Importa notar, aqui, duas coisas que há nas. boas. obras que fazemos, a saber: a satisfação e o mérito, ou o valor satisfatório ou impetratório e o valor meritório. O valor satisfatório ou impetratório duma boa obra é uma boa ação na medida em que satisfaz a pena devida pelo pecado, ou em que obtém alguma nova graça; o valor meritório ou o mérito é uma boa ação, em quanto merece a graça e a glória eterna. Ora, nesta consagração de nós mesmos à Santíssima Virgem, nós lhe damos todo o valor satisfatório, impetratório e meritório, ou, por outra, as satisfações e os méritos de todas as nossas boas obras: damos lhe nossos méritos, nossas graças e nossas virtudes, não para comunicá los a outrem (porque nossos méritos, graças e virtudes, propriamente falando, são incomunicáveis; só Jesus Cristo, fazendo se nosso penhor diante de seu Pai, pôde comunicar nos seus méritos), mas para no los conservar, aumentar e encarecer, como diremos ainda. (V. nn. 146, ss). Damos lhe nossas satisfações para que ela as comunique a quem bem lhe pareça e para maior glória de Deus.

* * *

Daí segue:

1º que, por esta devoção, damos a Jesus Cristo, do modo mais perfeito, pois que o fazemos pelas mãos de Maria, tudo que lhe podemos dar, e muito mais que por outras devoções, pelas quais lhe damos uma parte de nosso tempo ou de nossas boas obras, ou uma parte de nossas satisfações e mortificações. Aqui damos e consagramos tudo, até o direito de dispor dos bens interiores, e as satisfações que ganhamos por nossas boas obras, dia a dia: e isto não se faz nem mesmo numa ordem religiosa. Nestas, consagram se a Deus os bens de fortuna pelo voto de pobreza, os bens do corpo pelo voto de castidade, a vontade própria pelo voto de obediência, e, às vezes, a liberdade do corpo pelo voto de clausura. Não se lhe dá, porém, a liberdade ou o direito que temos de dispor de nossas boas obras, nem se renuncia tanto como se pode ao que o cristão tem de mais precioso e caro: seus méritos e satisfações.

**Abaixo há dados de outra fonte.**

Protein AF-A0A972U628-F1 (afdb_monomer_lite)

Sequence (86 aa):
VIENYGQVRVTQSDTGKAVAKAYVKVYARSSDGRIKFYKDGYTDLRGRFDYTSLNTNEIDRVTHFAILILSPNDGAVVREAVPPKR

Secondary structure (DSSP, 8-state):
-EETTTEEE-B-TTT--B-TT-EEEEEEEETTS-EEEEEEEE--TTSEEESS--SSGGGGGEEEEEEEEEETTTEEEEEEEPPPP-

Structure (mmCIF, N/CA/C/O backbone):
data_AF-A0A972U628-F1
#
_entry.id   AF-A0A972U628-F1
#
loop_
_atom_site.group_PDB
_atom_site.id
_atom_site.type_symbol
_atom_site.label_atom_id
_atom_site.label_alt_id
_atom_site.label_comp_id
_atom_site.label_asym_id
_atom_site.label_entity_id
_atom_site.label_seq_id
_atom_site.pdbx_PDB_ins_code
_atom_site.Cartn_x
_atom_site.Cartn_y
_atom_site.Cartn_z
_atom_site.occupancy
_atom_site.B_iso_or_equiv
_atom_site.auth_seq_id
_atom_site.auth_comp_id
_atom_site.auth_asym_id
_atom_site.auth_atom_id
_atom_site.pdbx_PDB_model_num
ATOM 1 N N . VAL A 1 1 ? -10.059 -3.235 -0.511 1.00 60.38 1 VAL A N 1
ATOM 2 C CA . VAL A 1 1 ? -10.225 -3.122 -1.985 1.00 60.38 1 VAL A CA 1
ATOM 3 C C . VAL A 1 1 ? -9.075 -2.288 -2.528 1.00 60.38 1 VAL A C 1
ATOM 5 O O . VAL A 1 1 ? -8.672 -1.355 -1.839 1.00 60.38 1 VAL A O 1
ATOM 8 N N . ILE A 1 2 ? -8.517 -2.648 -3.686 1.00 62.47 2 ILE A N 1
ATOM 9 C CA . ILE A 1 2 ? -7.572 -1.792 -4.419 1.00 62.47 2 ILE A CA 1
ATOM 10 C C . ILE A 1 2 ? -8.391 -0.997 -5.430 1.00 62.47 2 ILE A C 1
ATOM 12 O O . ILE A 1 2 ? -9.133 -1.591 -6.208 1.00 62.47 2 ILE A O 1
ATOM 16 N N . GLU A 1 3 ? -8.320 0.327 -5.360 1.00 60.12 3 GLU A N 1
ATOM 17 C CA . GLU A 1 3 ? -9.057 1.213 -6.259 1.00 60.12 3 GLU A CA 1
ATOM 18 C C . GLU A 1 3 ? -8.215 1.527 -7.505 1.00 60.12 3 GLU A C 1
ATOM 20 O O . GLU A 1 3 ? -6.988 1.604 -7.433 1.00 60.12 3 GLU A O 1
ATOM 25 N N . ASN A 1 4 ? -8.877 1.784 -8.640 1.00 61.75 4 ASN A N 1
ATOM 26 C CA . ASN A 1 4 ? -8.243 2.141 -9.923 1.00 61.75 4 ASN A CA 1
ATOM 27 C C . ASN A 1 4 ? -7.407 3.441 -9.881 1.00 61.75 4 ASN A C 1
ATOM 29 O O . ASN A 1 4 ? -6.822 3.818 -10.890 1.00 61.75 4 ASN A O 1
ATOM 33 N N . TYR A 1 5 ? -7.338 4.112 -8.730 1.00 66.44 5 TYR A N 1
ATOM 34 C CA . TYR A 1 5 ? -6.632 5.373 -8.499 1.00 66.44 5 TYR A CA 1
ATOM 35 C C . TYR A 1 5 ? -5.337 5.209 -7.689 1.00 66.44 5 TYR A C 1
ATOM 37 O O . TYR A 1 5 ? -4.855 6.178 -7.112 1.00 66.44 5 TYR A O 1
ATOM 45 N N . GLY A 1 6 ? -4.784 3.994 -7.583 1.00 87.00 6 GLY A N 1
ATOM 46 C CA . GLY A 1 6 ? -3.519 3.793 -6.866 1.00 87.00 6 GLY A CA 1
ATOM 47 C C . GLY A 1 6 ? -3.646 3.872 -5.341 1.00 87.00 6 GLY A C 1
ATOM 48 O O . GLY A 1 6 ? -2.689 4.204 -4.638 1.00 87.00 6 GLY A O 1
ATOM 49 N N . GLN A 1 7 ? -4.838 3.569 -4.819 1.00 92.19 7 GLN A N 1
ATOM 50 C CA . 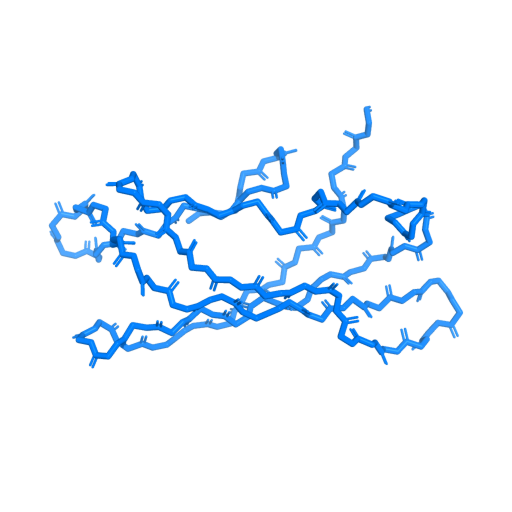GLN A 1 7 ? -5.130 3.596 -3.389 1.00 92.19 7 GLN A CA 1
ATOM 51 C C . GLN A 1 7 ? -5.621 2.241 -2.891 1.00 92.19 7 GLN A C 1
ATOM 53 O O . GLN A 1 7 ? -6.360 1.526 -3.573 1.00 92.19 7 GLN A O 1
ATOM 58 N N . VAL A 1 8 ? -5.245 1.904 -1.660 1.00 93.56 8 VAL A N 1
ATOM 59 C CA . VAL A 1 8 ? -5.884 0.824 -0.910 1.00 93.56 8 VAL A CA 1
ATOM 60 C C . VAL A 1 8 ? -6.913 1.405 0.045 1.00 93.56 8 VAL A C 1
ATOM 62 O O . VAL A 1 8 ? -6.667 2.422 0.692 1.00 93.56 8 VAL A O 1
ATOM 65 N N . ARG A 1 9 ? -8.050 0.719 0.166 1.00 95.56 9 ARG A N 1
ATOM 66 C CA . ARG A 1 9 ? -9.020 0.916 1.245 1.00 95.56 9 ARG A CA 1
ATOM 67 C C . ARG A 1 9 ? -9.059 -0.328 2.125 1.00 95.56 9 ARG A C 1
ATOM 69 O O . ARG A 1 9 ? -9.376 -1.420 1.634 1.00 95.56 9 ARG A O 1
ATOM 76 N N . VAL A 1 10 ? -8.762 -0.139 3.407 1.00 96.12 10 VAL A N 1
ATOM 77 C CA . VAL A 1 10 ? -8.700 -1.177 4.440 1.00 96.12 10 VAL A CA 1
ATOM 78 C C . VAL A 1 10 ? -9.909 -1.052 5.360 1.00 96.12 10 VAL A C 1
ATOM 80 O O . VAL A 1 10 ? -10.167 0.002 5.945 1.00 96.12 10 VAL A O 1
ATOM 83 N N . THR A 1 11 ? -10.659 -2.142 5.475 1.00 96.56 11 THR A N 1
ATOM 84 C CA . THR A 1 11 ? -11.849 -2.248 6.320 1.00 96.56 11 THR A CA 1
ATOM 85 C C . THR A 1 11 ? -11.843 -3.586 7.042 1.00 96.56 11 THR A C 1
ATOM 87 O O . THR A 1 11 ? -11.376 -4.576 6.478 1.00 96.56 11 THR A O 1
ATOM 90 N N . GLN A 1 12 ? -12.402 -3.626 8.247 1.00 94.56 12 GLN A N 1
ATOM 91 C CA . GLN A 1 12 ? -12.703 -4.881 8.934 1.00 94.56 12 GLN A CA 1
ATOM 92 C C . GLN A 1 12 ? -13.710 -5.689 8.114 1.00 94.56 12 GLN A C 1
ATOM 94 O O . GLN A 1 12 ? -14.675 -5.120 7.598 1.00 94.56 12 GLN A O 1
ATOM 99 N N . SER A 1 13 ? -13.491 -7.000 7.997 1.00 88.94 13 SER A N 1
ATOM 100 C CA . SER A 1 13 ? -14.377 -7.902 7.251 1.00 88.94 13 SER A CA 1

2º Uma pessoa, que assim voluntariamente se consagrou e sacrificou a Jesus Cristo por Maria, já não pode dispor do valor de nenhuma de suas boas ações. Tudo que sofre, tudo que pensa, diz e faz de bem pertence a Maria, para que ela de tudo disponha conforme a vontade e para maior glória de seu Filho, sem que entretanto, esta dependência prejudique de modo algum as obrigações de estado no qual esteja presentemente, ou venha a estar no futuro: por exemplo, as obrigações de um sacerdote que, por dever de ofício ou por outro motivo, deve aplicar o valor satisfatório e impetratório da santa missa a um particular; pois não se faz esta oferta a não ser conforme a ordem de Deus e os deveres de estado.

3º A consagração é feita conjuntamente à Santíssima Virgem e a Jesus Cristo; à Santíssima Virgem como ao meio perfeito que Jesus Cristo escolheu para se unir a nós e nós a ele; e a Nosso Senhor como o nosso fim último, ao qual devemos tudo o que somos, como a nosso Redentor e nosso Deus.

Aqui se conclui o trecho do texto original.